The authors explore various scenarios, including cross-structure, cross-modal, and cross-task knowledge transfer, as well as self-knowledge transfer within a single model. The results show that MergeNet consistently outperforms existing knowledge transfer methods, highlighting its versatility and robustness in bridging the gap between heterogeneous models.
Stats
"The parameter sharing method is ineffective for heterogeneous knowledge transfer, and in fact, may lead to a loss of accuracy due to the incompatibility of knowledge."

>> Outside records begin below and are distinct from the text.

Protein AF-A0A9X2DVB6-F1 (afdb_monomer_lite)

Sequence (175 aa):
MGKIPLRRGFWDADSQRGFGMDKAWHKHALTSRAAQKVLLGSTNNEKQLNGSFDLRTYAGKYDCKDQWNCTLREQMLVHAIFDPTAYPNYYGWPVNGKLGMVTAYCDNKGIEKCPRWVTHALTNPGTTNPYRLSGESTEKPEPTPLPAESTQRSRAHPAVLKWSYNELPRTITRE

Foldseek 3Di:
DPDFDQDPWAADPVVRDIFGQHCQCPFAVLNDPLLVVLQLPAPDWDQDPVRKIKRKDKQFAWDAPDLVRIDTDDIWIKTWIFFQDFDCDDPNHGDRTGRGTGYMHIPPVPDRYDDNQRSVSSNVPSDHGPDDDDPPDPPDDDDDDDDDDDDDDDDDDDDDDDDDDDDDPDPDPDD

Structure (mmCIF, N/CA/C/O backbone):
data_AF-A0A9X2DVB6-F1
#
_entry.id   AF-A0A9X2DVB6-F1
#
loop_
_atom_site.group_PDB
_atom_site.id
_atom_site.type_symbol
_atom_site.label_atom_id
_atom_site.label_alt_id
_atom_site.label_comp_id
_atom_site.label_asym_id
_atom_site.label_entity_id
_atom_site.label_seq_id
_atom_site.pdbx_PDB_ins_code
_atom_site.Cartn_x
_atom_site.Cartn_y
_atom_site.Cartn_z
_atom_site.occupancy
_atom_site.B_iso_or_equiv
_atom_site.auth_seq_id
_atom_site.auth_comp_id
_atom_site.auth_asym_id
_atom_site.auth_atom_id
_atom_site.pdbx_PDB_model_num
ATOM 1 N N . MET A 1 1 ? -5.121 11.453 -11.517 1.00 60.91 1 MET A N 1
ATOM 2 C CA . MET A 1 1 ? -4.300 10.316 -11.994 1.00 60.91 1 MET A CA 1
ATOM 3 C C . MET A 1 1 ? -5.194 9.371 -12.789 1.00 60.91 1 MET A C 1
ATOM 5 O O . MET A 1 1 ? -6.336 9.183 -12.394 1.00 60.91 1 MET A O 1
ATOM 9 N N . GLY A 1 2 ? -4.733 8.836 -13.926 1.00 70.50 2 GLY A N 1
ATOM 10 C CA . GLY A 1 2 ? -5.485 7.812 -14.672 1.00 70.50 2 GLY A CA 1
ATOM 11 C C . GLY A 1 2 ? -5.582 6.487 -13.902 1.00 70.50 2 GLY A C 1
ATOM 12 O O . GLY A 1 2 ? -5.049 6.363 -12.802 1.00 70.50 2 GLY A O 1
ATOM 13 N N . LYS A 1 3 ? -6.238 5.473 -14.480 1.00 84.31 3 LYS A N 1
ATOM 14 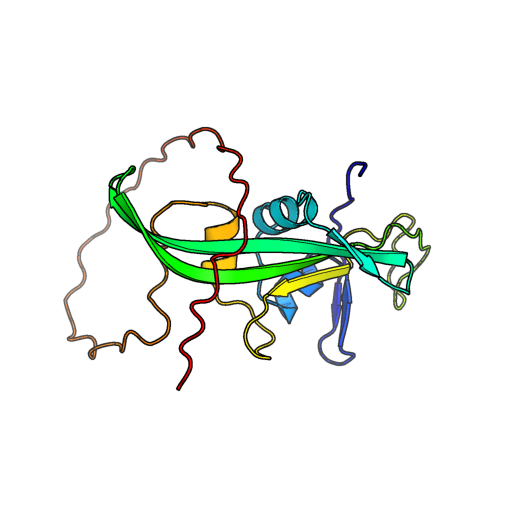C CA . LYS A 1 3 ? -6.360 4.137 -13.867 1.00 84.31 3 LYS A CA 1
ATOM 15 C C . LYS A 1 3 ? -4.969 3.529 -13.625 1.00 84.31 3 LYS A C 1
ATOM 17 O O . LYS A 1 3 ? -4.281 3.173 -14.581 1.00 84.31 3 LYS A O 1
ATOM 22 N N . ILE A 1 4 ? -4.564 3.406 -12.359 1.00 89.19 4 ILE A N 1
ATOM 23 C CA . ILE A 1 4 ? -3.288 2.785 -11.982 1.00 89.19 4 ILE A CA 1
ATOM 24 C C . ILE A 1 4 ? -3.400 1.264 -12.173 1.00 89.19 4 ILE A C 1
ATOM 26 O O . ILE A 1 4 ? -4.318 0.647 -11.620 1.00 89.19 4 ILE A O 1
ATOM 30 N N . PRO A 1 5 ? -2.509 0.626 -12.954 1.00 92.25 5 PRO A N 1
ATOM 31 C CA . PRO A 1 5 ? -2.531 -0.819 -13.107 1.00 92.25 5 PRO A CA 1
ATOM 32 C C . PRO A 1 5 ? -2.080 -1.495 -11.807 1.00 92.25 5 PRO A C 1
ATOM 34 O O . PRO A 1 5 ? -0.993 -1.234 -11.295 1.00 92.25 5 PRO A O 1
ATOM 37 N N . LEU A 1 6 ? -2.909 -2.405 -11.296 1.00 95.00 6 LEU A N 1
ATOM 38 C CA . LEU A 1 6 ? -2.550 -3.293 -10.193 1.00 95.00 6 LEU A CA 1
ATOM 39 C C . LEU A 1 6 ? -2.168 -4.660 -10.766 1.00 95.00 6 LEU A C 1
ATOM 41 O O . LEU A 1 6 ? -3.038 -5.421 -11.199 1.00 95.00 6 LEU A O 1
ATOM 45 N N . ARG A 1 7 ? -0.865 -4.942 -10.794 1.00 95.62 7 ARG A N 1
ATOM 46 C CA . ARG A 1 7 ? -0.282 -6.181 -11.322 1.00 95.62 7 ARG A CA 1
ATOM 47 C C . ARG A 1 7 ? 0.075 -7.134 -10.193 1.00 95.62 7 ARG A C 1
ATOM 49 O O . ARG A 1 7 ? 0.465 -6.682 -9.122 1.00 95.62 7 ARG A O 1
ATOM 56 N N . ARG A 1 8 ? 0.014 -8.441 -10.469 1.00 96.12 8 ARG A N 1
ATOM 57 C CA . ARG A 1 8 ? 0.468 -9.481 -9.535 1.00 96.12 8 ARG A CA 1
ATOM 58 C C . ARG A 1 8 ? 1.924 -9.257 -9.114 1.00 96.12 8 ARG A C 1
ATOM 60 O O . ARG A 1 8 ? 2.177 -9.090 -7.930 1.00 96.12 8 ARG A O 1
ATOM 67 N N . GLY A 1 9 ? 2.824 -9.118 -10.087 1.00 96.69 9 GLY A N 1
ATOM 68 C CA . GLY A 1 9 ? 4.251 -8.920 -9.831 1.00 96.69 9 GLY A CA 1
ATOM 69 C C . GLY A 1 9 ? 4.913 -10.189 -9.296 1.00 96.69 9 GLY A C 1
ATOM 70 O O . GLY A 1 9 ? 4.525 -11.280 -9.703 1.00 96.69 9 GLY A O 1
ATOM 71 N N . PHE A 1 10 ? 5.916 -10.032 -8.434 1.00 98.06 10 PHE A N 1
ATOM 72 C CA . PHE A 1 10 ? 6.616 -11.131 -7.763 1.00 98.06 10 PHE A CA 1
ATOM 73 C C . PHE A 1 10 ? 7.285 -10.624 -6.477 1.00 98.06 10 PHE A C 1
ATOM 75 O O . PHE A 1 10 ? 7.450 -9.413 -6.288 1.00 98.06 10 PHE A O 1
ATOM 82 N N . TRP A 1 11 ? 7.710 -11.548 -5.617 1.00 98.19 11 TRP A N 1
ATOM 83 C CA . TRP A 1 11 ? 8.558 -11.267 -4.461 1.00 98.19 11 TRP A CA 1
ATOM 84 C C . TRP A 1 11 ? 9.607 -12.362 -4.290 1.00 98.19 11 TRP A C 1
ATOM 86 O O . TRP A 1 11 ? 9.265 -13.540 -4.256 1.00 98.19 11 TRP A O 1
ATOM 96 N N . ASP A 1 12 ? 10.863 -11.950 -4.166 1.00 97.94 12 ASP A N 1
ATOM 97 C CA . ASP A 1 12 ? 12.010 -12.790 -3.850 1.00 97.94 12 ASP A CA 1
ATOM 98 C C . ASP A 1 12 ? 12.615 -12.296 -2.528 1.00 97.94 12 ASP A C 1
ATOM 100 O O . ASP A 1 12 ? 13.123 -11.173 -2.432 1.00 97.94 12 ASP A O 1
ATOM 104 N N . ALA A 1 13 ? 12.504 -13.134 -1.497 1.00 97.56 13 ALA A N 1
ATOM 105 C CA . ALA A 1 13 ? 12.954 -12.817 -0.149 1.00 97.56 13 ALA A CA 1
ATOM 106 C C . ALA A 1 13 ? 14.485 -12.824 -0.017 1.00 97.56 13 ALA A C 1
A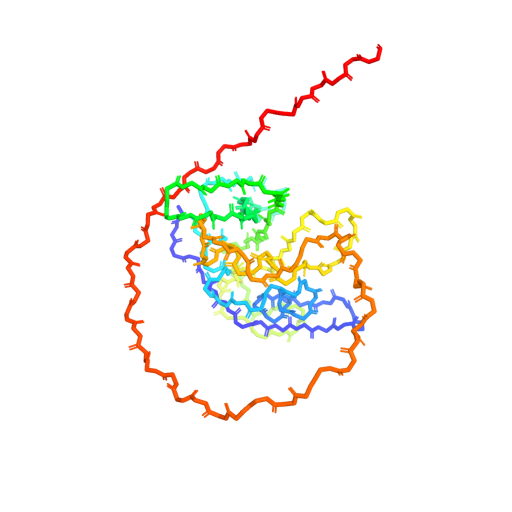TOM 108 O O . ALA A 1 13 ? 15.012 -12.042 0.776 1.00 97.56 13 ALA A O 1
ATOM 109 N N . ASP A 1 14 ? 15.187 -13.635 -0.809 1.00 97.69 14 ASP A N 1
ATOM 110 C CA . ASP A 1 14 ? 16.640 -13.786 -0.717 1.00 97.69 14 ASP A CA 1
ATOM 111 C C . ASP A 1 14 ? 17.336 -12.560 -1.310 1.00 97.69 14 ASP A C 1
ATOM 113 O O . ASP A 1 14 ? 18.239 -11.982 -0.706 1.00 97.69 14 ASP A O 1
ATOM 117 N N . SER A 1 15 ? 16.862 -12.097 -2.470 1.00 97.50 15 SER A N 1
ATOM 118 C CA . SER A 1 15 ? 17.410 -10.900 -3.120 1.00 97.50 15 SER A CA 1
ATOM 119 C C . SER A 1 15 ? 16.738 -9.592 -2.694 1.00 97.50 15 SER A C 1
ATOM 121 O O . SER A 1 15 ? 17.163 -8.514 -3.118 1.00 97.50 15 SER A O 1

"MergeNet significantly improves model performance and surpasses the widely-used knowledge distillation techniques."
Quotes
"Unlike previous knowledge transfer methods, we consider knowledge transfer between models from a different perspective. We pivot on the intrinsic properties of model parameters, regarding them as the natural carriers of knowledge."
"MergeNet ingeniously orchestrates the mapping of model parameters into a low-dimensional parameter space, thereby harmonizing and aligning this space to facilitate a seamless and efficient knowledge transfer."